Later in the evening, Hal and I went to the Banks Street Tavern, the same place we saw Walter "Wolfman" Washington sing. Hal and I were sitting outside, listening to the band, making a few phone calls, and enjoying the sultry evening when I saw and heard what I initially thought were firecrackers going off less than a half block away. The flashes didn't look like any sparklers or fireworks I'd ever seen, and the sounds had a resonance and depth also unfound in firecrackers. As you may have guessed by now, they were gunshots. I heard at least a half dozen in quick succession, about as fast as you can pull a trigger. We all went inside the bar, and the bartender called the police. MP's in Humvees arrived within a couple of minutes. It was comforting, but also a bit disconcerting to see the military arrive. The NO police arrived a few minutes after that. Pretty soon the area was swarming with police and MP's with guns drawn. The tavern patrons were essentially locked up inside the tavern until things cooled down a bit. The band started playing again, and opened with a couple jokes about their "captive audience." Hal and I hung around for about a half hour, and then walked the few blocks back to Kara's place. On one hand, we felt safe with all of the official firepower around, and on the other hand, we kept looking over our shoulders for suspicious looking characters.
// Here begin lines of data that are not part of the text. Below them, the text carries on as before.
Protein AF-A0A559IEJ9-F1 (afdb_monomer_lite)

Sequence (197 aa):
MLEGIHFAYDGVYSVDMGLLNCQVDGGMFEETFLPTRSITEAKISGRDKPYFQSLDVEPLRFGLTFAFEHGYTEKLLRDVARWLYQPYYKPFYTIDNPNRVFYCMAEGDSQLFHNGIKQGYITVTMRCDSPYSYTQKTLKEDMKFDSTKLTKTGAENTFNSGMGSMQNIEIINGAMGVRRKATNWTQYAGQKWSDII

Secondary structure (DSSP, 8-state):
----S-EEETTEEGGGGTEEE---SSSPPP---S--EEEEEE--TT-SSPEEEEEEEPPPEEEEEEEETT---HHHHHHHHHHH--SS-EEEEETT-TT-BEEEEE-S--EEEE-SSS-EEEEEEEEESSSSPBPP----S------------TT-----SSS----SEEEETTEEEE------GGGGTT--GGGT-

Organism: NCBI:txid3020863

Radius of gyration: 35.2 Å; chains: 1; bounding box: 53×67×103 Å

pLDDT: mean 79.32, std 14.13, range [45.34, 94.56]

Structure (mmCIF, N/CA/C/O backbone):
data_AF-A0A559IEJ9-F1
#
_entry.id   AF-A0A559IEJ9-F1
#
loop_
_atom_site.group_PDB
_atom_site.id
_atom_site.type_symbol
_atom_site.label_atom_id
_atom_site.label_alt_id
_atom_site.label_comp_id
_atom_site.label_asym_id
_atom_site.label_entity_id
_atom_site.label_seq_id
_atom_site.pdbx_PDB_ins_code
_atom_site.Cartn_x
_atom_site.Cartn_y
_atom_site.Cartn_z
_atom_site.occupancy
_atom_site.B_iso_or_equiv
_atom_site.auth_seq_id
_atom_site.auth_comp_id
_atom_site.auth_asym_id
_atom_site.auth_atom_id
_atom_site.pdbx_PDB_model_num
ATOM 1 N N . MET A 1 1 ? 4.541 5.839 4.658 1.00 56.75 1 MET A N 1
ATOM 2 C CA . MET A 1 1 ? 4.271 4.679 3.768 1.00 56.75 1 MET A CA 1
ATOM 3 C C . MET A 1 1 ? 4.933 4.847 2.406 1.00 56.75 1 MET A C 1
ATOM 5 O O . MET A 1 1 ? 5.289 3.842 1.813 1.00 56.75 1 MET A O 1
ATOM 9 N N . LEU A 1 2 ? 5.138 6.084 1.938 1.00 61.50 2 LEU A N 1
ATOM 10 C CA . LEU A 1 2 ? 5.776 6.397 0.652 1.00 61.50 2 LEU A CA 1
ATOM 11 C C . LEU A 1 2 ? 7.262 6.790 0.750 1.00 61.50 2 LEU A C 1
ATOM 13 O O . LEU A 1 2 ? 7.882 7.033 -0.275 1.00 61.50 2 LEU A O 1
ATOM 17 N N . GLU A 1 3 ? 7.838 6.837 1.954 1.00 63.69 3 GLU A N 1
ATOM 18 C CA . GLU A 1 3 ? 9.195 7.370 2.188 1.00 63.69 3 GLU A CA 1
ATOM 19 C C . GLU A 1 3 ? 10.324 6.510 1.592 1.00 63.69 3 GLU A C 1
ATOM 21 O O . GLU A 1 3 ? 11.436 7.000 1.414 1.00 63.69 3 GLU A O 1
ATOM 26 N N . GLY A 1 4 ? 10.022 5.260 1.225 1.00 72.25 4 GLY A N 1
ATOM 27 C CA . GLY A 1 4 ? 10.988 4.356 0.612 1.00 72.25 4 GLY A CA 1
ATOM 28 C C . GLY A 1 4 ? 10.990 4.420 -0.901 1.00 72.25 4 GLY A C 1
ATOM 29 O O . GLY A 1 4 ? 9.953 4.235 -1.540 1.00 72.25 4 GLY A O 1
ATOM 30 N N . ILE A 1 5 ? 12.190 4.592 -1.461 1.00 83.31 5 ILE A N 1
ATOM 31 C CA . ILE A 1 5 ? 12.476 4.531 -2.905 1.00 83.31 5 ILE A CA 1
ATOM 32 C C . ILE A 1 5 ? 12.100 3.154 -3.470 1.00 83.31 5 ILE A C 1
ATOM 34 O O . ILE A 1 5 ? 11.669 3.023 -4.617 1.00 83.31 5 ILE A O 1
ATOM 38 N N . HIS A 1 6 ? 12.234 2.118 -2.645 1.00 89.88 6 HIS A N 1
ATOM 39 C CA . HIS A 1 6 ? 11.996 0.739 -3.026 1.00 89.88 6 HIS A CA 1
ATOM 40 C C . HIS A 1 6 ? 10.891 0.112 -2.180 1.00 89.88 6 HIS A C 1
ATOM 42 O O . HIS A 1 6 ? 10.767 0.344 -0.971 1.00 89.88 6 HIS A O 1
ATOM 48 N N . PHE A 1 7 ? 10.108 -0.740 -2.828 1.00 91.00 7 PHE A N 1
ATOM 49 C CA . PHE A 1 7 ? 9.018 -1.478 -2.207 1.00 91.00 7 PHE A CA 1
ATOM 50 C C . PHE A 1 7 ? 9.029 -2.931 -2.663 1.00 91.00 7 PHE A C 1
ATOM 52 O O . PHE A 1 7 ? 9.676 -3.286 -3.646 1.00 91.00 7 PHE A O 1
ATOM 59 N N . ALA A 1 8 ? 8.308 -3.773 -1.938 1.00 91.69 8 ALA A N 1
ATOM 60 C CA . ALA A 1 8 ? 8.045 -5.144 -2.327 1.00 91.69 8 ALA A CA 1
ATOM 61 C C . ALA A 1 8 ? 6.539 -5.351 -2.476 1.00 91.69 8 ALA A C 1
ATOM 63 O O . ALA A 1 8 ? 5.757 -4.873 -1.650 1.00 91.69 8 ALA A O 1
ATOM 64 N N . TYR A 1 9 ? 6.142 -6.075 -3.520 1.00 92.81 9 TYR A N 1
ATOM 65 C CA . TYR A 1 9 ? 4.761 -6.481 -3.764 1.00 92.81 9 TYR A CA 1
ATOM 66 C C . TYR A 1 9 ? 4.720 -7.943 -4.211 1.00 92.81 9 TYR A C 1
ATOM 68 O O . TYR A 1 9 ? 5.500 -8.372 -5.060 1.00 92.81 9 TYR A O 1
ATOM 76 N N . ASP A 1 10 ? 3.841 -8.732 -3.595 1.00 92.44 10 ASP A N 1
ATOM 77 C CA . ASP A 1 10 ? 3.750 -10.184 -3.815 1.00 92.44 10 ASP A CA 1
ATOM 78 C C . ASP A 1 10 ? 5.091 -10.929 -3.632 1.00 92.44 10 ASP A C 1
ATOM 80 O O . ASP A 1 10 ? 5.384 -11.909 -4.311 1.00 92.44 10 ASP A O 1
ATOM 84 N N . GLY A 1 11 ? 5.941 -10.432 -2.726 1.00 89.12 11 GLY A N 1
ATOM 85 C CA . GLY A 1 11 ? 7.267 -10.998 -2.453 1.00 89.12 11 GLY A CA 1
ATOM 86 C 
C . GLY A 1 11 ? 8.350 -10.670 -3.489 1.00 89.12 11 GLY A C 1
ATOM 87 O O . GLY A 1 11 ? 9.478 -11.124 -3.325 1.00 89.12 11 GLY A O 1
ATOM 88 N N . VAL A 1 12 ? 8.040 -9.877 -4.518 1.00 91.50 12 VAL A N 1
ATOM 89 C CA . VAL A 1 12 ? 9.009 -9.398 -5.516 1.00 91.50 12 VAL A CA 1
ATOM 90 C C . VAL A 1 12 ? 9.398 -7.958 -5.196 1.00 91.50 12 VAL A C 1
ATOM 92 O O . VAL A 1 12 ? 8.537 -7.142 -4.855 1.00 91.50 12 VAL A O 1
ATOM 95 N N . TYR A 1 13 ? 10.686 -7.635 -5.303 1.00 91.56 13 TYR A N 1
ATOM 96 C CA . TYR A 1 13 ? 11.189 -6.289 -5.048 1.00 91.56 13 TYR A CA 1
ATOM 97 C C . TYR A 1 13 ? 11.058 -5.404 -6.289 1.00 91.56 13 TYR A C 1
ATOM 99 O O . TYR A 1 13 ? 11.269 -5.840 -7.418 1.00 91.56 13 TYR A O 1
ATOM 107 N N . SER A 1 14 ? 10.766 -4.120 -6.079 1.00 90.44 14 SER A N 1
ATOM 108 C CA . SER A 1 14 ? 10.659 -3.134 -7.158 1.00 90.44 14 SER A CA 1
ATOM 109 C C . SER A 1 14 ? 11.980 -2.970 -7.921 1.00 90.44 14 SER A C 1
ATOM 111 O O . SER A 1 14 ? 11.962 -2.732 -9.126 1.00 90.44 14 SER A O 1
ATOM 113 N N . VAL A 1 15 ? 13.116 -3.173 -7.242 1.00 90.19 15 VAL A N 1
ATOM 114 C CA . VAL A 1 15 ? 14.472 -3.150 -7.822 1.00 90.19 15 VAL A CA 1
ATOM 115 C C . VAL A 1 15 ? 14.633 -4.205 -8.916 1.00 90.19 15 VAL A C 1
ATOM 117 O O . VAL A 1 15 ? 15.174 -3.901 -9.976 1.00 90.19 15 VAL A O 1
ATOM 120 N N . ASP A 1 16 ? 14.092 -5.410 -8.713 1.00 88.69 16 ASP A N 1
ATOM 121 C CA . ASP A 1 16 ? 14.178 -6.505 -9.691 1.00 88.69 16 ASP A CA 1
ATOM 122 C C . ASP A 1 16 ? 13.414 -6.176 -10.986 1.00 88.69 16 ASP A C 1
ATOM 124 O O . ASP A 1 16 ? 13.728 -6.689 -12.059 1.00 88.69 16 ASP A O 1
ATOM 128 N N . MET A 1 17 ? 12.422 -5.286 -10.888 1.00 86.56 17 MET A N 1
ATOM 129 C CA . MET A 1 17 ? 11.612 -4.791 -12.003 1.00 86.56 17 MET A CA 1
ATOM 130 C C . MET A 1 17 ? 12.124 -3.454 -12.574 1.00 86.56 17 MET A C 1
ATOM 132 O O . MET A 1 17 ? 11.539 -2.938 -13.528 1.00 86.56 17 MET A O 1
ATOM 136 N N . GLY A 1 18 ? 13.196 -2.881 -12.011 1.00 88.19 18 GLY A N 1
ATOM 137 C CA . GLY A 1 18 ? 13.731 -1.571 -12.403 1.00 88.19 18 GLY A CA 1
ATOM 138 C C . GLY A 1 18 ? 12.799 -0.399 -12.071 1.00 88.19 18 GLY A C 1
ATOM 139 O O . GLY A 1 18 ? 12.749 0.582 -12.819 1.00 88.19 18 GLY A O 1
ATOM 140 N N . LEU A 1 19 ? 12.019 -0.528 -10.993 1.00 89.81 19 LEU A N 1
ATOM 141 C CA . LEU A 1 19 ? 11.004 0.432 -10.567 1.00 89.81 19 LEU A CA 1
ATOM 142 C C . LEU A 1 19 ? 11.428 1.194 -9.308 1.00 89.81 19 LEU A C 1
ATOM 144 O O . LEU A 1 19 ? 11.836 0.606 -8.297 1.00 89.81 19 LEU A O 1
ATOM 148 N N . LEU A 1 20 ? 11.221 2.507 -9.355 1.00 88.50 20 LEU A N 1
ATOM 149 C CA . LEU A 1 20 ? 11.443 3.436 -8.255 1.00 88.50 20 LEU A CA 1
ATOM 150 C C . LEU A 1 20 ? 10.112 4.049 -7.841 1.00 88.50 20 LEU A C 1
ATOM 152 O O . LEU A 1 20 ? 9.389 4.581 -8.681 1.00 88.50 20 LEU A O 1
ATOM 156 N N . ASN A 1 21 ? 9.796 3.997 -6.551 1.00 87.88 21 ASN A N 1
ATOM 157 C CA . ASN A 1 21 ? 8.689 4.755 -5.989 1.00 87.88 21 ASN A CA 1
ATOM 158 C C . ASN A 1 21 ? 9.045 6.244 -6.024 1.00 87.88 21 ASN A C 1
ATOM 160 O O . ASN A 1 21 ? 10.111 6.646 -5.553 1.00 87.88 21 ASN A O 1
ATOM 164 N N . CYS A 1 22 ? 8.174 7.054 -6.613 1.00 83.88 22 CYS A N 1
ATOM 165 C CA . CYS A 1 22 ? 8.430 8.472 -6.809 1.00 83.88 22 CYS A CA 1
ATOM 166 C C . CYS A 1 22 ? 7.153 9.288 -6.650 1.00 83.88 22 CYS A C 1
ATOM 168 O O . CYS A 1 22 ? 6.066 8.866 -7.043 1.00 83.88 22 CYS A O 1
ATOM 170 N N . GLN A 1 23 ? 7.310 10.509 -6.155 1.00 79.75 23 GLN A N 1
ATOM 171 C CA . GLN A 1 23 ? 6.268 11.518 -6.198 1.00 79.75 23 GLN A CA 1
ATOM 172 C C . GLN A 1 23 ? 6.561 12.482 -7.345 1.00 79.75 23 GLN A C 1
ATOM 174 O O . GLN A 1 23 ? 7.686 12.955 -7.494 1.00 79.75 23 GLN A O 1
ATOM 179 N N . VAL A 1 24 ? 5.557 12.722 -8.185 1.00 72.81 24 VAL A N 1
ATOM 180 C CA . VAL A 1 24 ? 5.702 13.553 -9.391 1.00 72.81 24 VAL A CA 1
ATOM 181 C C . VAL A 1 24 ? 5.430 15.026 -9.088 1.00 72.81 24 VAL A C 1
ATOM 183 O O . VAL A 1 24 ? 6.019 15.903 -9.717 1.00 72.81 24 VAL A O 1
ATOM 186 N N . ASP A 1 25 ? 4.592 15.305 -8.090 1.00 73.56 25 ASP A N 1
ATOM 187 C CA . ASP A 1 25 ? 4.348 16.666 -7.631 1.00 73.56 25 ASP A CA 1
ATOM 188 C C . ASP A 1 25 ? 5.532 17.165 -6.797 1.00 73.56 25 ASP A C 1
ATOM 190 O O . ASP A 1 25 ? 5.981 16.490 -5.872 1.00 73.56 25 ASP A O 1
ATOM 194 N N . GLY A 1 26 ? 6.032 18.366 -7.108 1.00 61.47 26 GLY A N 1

Needless to say, we made it back all right. I scanned the paper this morning, but there was no mention of the incident. I'll report back if I hear or read about what actually happened.
Ps. I know my mother doesn't surf the net, so the only way she'll find out is if someone tells her. This is something she doesn't need to know.

Tuesday, May 1, 2007

NO Marina




The Lake Pontchartrain Marina is in a lot better shape than it was last year. At least the boats are off the streets now. Obviously, there's still lots of work to be done. I did see several laser-like sailboats that looked like they were being readied for use, and I saw a sign saying the Power Squadron would be back, so maybe by next year at this time, the marina will be approaching normal.
No that isn't a new wainscoting-type look on houses. It's the bathtub ring that the flooding left. You can see (if you click on the picture, it will appear full size on your screen) the various levels where the water level stabilized for some period of time. These bathtub rings aren't nearly as prevalent this year as last, but you don't have to look too hard to find some. This particular house was located a mile or two south of the marina.
Yesterday, I had a great day. Hal and Colin were off doing other things, and I stayed at home to cook. I found the local NPR station and listened to All Things Considered while making a pork filé gumbo. I also had a couple of local microbrews to cool me off. Listening to NPR, cooking, and drinking fine beer. It doesn't get any better. And the gumbo turned out pretty well, especially considering I had never made one before.
Tomorrow, I think I'll go further afield and get out of town for most of the day. I think I'll go to Grand Isle, and see what it's like down there.